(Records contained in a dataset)
=-=-=

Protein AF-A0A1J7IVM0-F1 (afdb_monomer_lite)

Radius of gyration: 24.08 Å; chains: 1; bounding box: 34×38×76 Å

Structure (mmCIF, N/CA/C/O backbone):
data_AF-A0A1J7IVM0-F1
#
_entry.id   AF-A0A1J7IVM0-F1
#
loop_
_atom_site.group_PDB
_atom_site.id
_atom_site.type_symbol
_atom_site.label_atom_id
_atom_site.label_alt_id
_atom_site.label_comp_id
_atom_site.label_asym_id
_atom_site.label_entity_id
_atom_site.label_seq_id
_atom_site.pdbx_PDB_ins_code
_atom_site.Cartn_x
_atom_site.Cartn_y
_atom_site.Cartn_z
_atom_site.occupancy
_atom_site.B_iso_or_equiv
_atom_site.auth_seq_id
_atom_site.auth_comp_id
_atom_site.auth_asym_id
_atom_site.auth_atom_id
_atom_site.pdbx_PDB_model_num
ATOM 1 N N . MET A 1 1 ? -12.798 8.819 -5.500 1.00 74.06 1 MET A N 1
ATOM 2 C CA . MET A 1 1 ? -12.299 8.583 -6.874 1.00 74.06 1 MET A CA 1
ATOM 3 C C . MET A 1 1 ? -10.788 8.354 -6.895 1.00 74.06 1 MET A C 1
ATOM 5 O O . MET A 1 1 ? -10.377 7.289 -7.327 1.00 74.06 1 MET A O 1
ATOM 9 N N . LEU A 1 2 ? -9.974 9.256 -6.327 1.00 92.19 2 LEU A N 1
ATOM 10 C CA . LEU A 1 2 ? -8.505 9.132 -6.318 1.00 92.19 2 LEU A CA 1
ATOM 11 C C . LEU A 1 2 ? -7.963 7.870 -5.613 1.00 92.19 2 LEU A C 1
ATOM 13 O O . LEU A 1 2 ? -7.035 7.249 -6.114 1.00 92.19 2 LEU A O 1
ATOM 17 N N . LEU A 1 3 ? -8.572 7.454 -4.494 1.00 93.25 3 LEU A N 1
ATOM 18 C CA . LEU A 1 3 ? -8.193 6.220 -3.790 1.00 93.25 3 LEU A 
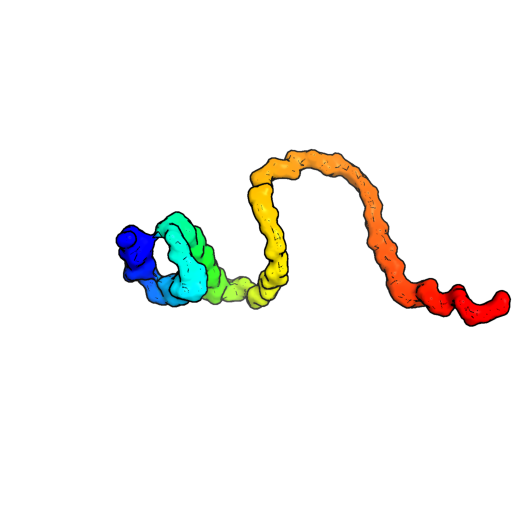CA 1
ATOM 19 C C . LEU A 1 3 ? -8.342 4.982 -4.677 1.00 93.25 3 LEU A C 1
ATOM 21 O O . LEU A 1 3 ? -7.426 4.177 -4.753 1.00 93.25 3 LEU A O 1
ATOM 25 N N . ASN A 1 4 ? -9.462 4.851 -5.387 1.00 93.06 4 ASN A N 1
ATOM 26 C CA . ASN A 1 4 ? -9.681 3.705 -6.265 1.00 93.06 4 ASN A CA 1
ATOM 27 C C . ASN A 1 4 ? -8.667 3.704 -7.411 1.00 93.06 4 ASN A C 1
ATOM 29 O O . ASN A 1 4 ? -8.099 2.662 -7.707 1.00 93.06 4 ASN A O 1
ATOM 33 N N . CYS A 1 5 ? -8.377 4.868 -8.002 1.00 94.62 5 CYS A N 1
ATOM 34 C CA . CYS A 1 5 ? -7.336 4.990 -9.025 1.00 94.62 5 CYS A CA 1
ATOM 35 C C . CYS A 1 5 ? -5.963 4.560 -8.495 1.00 94.62 5 CYS A C 1
ATOM 37 O O . CYS A 1 5 ? -5.254 3.825 -9.175 1.00 94.62 5 CYS A O 1
ATOM 39 N N . PHE A 1 6 ? -5.619 4.967 -7.270 1.00 95.44 6 PHE A N 1
ATOM 40 C CA . PHE A 1 6 ? -4.396 4.522 -6.610 1.00 95.44 6 PHE A CA 1
ATOM 41 C C . PHE A 1 6 ? -4.387 2.999 -6.446 1.00 95.44 6 PHE A C 1
ATOM 43 O O . PHE A 1 6 ? -3.453 2.355 -6.904 1.00 95.44 6 PHE A O 1
ATOM 50 N N . LEU A 1 7 ? -5.451 2.413 -5.884 1.00 94.12 7 LEU A N 1
ATOM 51 C CA . LEU A 1 7 ? -5.554 0.968 -5.657 1.00 94.12 7 LEU A CA 1
ATOM 52 C C . LEU A 1 7 ? -5.473 0.148 -6.956 1.00 94.12 7 LEU A C 1
ATOM 54 O O . LEU A 1 7 ? -4.793 -0.875 -6.975 1.00 94.12 7 LEU A O 1
ATOM 58 N N . PHE A 1 8 ? -6.108 0.605 -8.041 1.00 93.56 8 PHE A N 1
ATOM 59 C CA . PHE A 1 8 ? -6.039 -0.050 -9.354 1.00 93.56 8 PHE A CA 1
ATOM 60 C C . PHE A 1 8 ? -4.664 0.074 -10.023 1.00 93.56 8 PHE A C 1
ATOM 62 O O . PHE A 1 8 ? -4.299 -0.793 -10.813 1.00 93.56 8 PHE A O 1
ATOM 69 N N . GLY A 1 9 ? -3.903 1.127 -9.715 1.00 94.31 9 GLY A N 1
ATOM 70 C CA . GLY A 1 9 ? -2.559 1.343 -10.254 1.00 94.31 9 GLY A CA 1
ATOM 71 C C . GLY A 1 9 ? -1.450 0.568 -9.535 1.00 94.31 9 GLY A C 1
ATOM 72 O O . GLY A 1 9 ? -0.301 0.606 -9.971 1.00 94.31 9 GLY A O 1
ATOM 73 N N . LEU A 1 10 ? -1.753 -0.118 -8.430 1.00 95.25 10 LEU A N 1
ATOM 74 C CA . LEU A 1 10 ? -0.749 -0.836 -7.649 1.00 95.25 10 LEU A CA 1
ATOM 75 C C . LEU A 1 10 ? -0.326 -2.155 -8.295 1.00 95.25 10 LEU A C 1
ATOM 77 O O . LEU A 1 10 ? -1.090 -2.834 -8.980 1.00 95.25 10 LEU A O 1
ATOM 81 N N . ASN A 1 11 ? 0.894 -2.588 -7.965 1.00 94.50 11 ASN A N 1
ATOM 82 C CA . ASN A 1 11 ? 1.328 -3.951 -8.243 1.00 94.50 11 ASN A CA 1
ATOM 83 C C . ASN A 1 11 ? 0.332 -4.953 -7.618 1.00 94.50 11 ASN A C 1
ATOM 85 O O . ASN A 1 11 ? 0.041 -4.821 -6.426 1.00 94.50 11 ASN A O 1
ATOM 89 N N . PRO A 1 12 ? -0.126 -5.998 -8.335 1.00 94.81 12 PRO A N 1
ATOM 90 C CA . PRO A 1 12 ? -1.111 -6.952 -7.817 1.00 94.81 12 PRO A CA 1
ATOM 91 C C . PRO A 1 12 ? -0.743 -7.597 -6.472 1.00 94.81 12 PRO A C 1
ATOM 93 O O . PRO A 1 12 ? -1.626 -7.882 -5.663 1.00 94.81 12 PRO A O 1
ATOM 96 N N . LYS A 1 13 ? 0.555 -7.803 -6.198 1.00 94.19 13 LYS A N 1
ATOM 97 C CA . LYS A 1 13 ? 1.025 -8.340 -4.907 1.00 94.19 13 LYS A CA 1
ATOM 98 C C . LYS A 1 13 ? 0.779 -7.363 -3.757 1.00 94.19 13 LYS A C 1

=-=-=

### Brief:
Restate every record above word for word, without images.

### Result for this exercise:
Protein AF-A0A1J7IVM0-F1 (afdb_monomer_lite)

Radius of gyration: 24.08 Å; chains: 1; bounding box: 34×38×76 Å

Structure (mmCIF, N/CA/C/O backbone):
data_AF-A0A1J7IVM0-F1
#
_entry.id   AF-A0A1J7IVM0-F1
#
loop_
_atom_site.group_PDB
_atom_site.id
_atom_site.type_symbol
_atom_site.label_atom_id
_atom_site.label_alt_id
_atom_site.label_comp_id
_atom_site.label_asym_id
_atom_site.label_entity_id
_atom_site.label_seq_id
_atom_site.pdbx_PDB_ins_code
_atom_site.Cartn_x
_atom_site.Cartn_y
_atom_site.Cartn_z
_atom_site.occupancy
_atom_site.B_iso_or_equiv
_atom_site.auth_seq_id
_atom_site.auth_comp_id
_atom_site.auth_asym_id
_atom_site.auth_atom_id
_atom_site.pdbx_PDB_model_num
ATOM 1 N N . MET A 1 1 ? -12.798 8.819 -5.500 1.00 74.06 1 MET A N 1
ATOM 2 C CA . MET A 1 1 ? -12.299 8.583 -6.874 1.00 74.06 1 MET A CA 1
ATOM 3 C C . MET A 1 1 ? -10.788 8.354 -6.895 1.00 74.06 1 MET A C 1
ATOM 5 O O . MET A 1 1 ? -10.377 7.289 -7.327 1.00 74.06 1 MET A O 1
ATOM 9 N N . LEU A 1 2 ? -9.974 9.256 -6.327 1.00 92.19 2 LEU A N 1
ATOM 10 C CA . LEU A 1 2 ? -8.505 9.132 -6.318 1.00 92.19 2 LEU A CA 1
ATOM 11 C C . LEU A 1 2 ? -7.963 7.870 -5.613 1.00 92.19 2 LEU A C 1
ATOM 13 O O . LEU A 1 2 ? -7.035 7.249 -6.114 1.00 92.19 2 LEU A O 1
ATOM 17 N N . LEU A 1 3 ? -8.572 7.454 -4.494 1.00 93.25 3 LEU A N 1
ATOM 18 C CA . LEU A 1 3 ? -8.193 6.220 -3.790 1.00 93.25 3 LEU A 
CA 1
ATOM 19 C C . LEU A 1 3 ? -8.342 4.982 -4.677 1.00 93.25 3 LEU A C 1
ATOM 21 O O . LEU A 1 3 ? -7.426 4.177 -4.753 1.00 93.25 3 LEU A O 1
ATOM 25 N N . ASN A 1 4 ? -9.462 4.851 -5.387 1.00 93.06 4 ASN A N 1
ATOM 26 C CA . ASN A 1 4 ? -9.681 3.705 -6.265 1.00 93.06 4 ASN A CA 1
ATOM 27 C C . ASN A 1 4 ? -8.667 3.704 -7.411 1.00 93.06 4 ASN A C 1
ATOM 29 O O . ASN A 1 4 ? -8.099 2.662 -7.707 1.00 93.06 4 ASN A O 1
ATOM 33 N N . CYS A 1 5 ? -8.377 4.868 -8.002 1.00 94.62 5 CYS A N 1
ATOM 34 C CA . CYS A 1 5 ? -7.336 4.990 -9.025 1.00 94.62 5 CYS A CA 1
ATOM 35 C C . CYS A 1 5 ? -5.963 4.560 -8.495 1.00 94.62 5 CYS A C 1
ATOM 37 O O . CYS A 1 5 ? -5.254 3.825 -9.175 1.00 94.62 5 CYS A O 1
ATOM 39 N N . PHE A 1 6 ? -5.619 4.967 -7.270 1.00 95.44 6 PHE A N 1
ATOM 40 C CA . PHE A 1 6 ? -4.396 4.522 -6.610 1.00 95.44 6 PHE A CA 1
ATOM 41 C C . PHE A 1 6 ? -4.387 2.999 -6.446 1.00 95.44 6 PHE A C 1
ATOM 43 O O . PHE A 1 6 ? -3.453 2.355 -6.904 1.00 95.44 6 PHE A O 1
ATOM 50 N N . LEU A 1 7 ? -5.451 2.413 -5.884 1.00 94.12 7 LEU A N 1
ATOM 51 C CA . LEU A 1 7 ? -5.554 0.968 -5.657 1.00 94.12 7 LEU A CA 1
ATOM 52 C C . LEU A 1 7 ? -5.473 0.148 -6.956 1.00 94.12 7 LEU A C 1
ATOM 54 O O . LEU A 1 7 ? -4.793 -0.875 -6.975 1.00 94.12 7 LEU A O 1
ATOM 58 N N . PHE A 1 8 ? -6.108 0.605 -8.041 1.00 93.56 8 PHE A N 1
ATOM 59 C CA . PHE A 1 8 ? -6.039 -0.050 -9.354 1.00 93.56 8 PHE A CA 1
ATOM 60 C C . PHE A 1 8 ? -4.664 0.074 -10.023 1.00 93.56 8 PHE A C 1
ATOM 62 O O . PHE A 1 8 ? -4.299 -0.793 -10.813 1.00 93.56 8 PHE A O 1
ATOM 69 N N . GLY A 1 9 ? -3.903 1.127 -9.715 1.00 94.31 9 GLY A N 1
ATOM 70 C CA . GLY A 1 9 ? -2.559 1.343 -10.254 1.00 94.31 9 GLY A CA 1
ATOM 71 C C . GLY A 1 9 ? -1.450 0.568 -9.535 1.00 94.31 9 GLY A C 1
ATOM 72 O O . GLY A 1 9 ? -0.301 0.606 -9.971 1.00 94.31 9 GLY A O 1
ATOM 73 N N . LEU A 1 10 ? -1.753 -0.118 -8.430 1.00 95.25 10 LEU A N 1
ATOM 74 C CA . LEU A 1 10 ? -0.749 -0.836 -7.649 1.00 95.25 10 LEU A CA 1
ATOM 75 C C . LEU A 1 10 ? -0.326 -2.155 -8.295 1.00 95.25 10 LEU A C 1
ATOM 77 O O . LEU A 1 10 ? -1.090 -2.834 -8.980 1.00 95.25 10 LEU A O 1
ATOM 81 N N . ASN A 1 11 ? 0.894 -2.588 -7.965 1.00 94.50 11 ASN A N 1
ATOM 82 C CA . ASN A 1 11 ? 1.328 -3.951 -8.243 1.00 94.50 11 ASN A CA 1
ATOM 83 C C . ASN A 1 11 ? 0.332 -4.953 -7.618 1.00 94.50 11 ASN A C 1
ATOM 85 O O . ASN A 1 11 ? 0.041 -4.821 -6.426 1.00 94.50 11 ASN A O 1
ATOM 89 N N . PRO A 1 12 ? -0.126 -5.998 -8.335 1.00 94.81 12 PRO A N 1
ATOM 90 C CA . PRO A 1 12 ? -1.111 -6.952 -7.817 1.00 94.81 12 PRO A CA 1
ATOM 91 C C . PRO A 1 12 ? -0.743 -7.597 -6.472 1.00 94.81 12 PRO A C 1
ATOM 93 O O . PRO A 1 12 ? -1.626 -7.882 -5.663 1.00 94.81 12 PRO A O 1
ATOM 96 N N . LYS A 1 13 ? 0.555 -7.803 -6.198 1.00 94.19 13 LYS A N 1
ATOM 97 C CA . LYS A 1 13 ? 1.025 -8.340 -4.907 1.00 94.19 13 LYS A CA 1
ATOM 98 C C . LYS A 1 13 ? 0.779 -7.363 -3.757 1.00 94.19 13 LYS A C 1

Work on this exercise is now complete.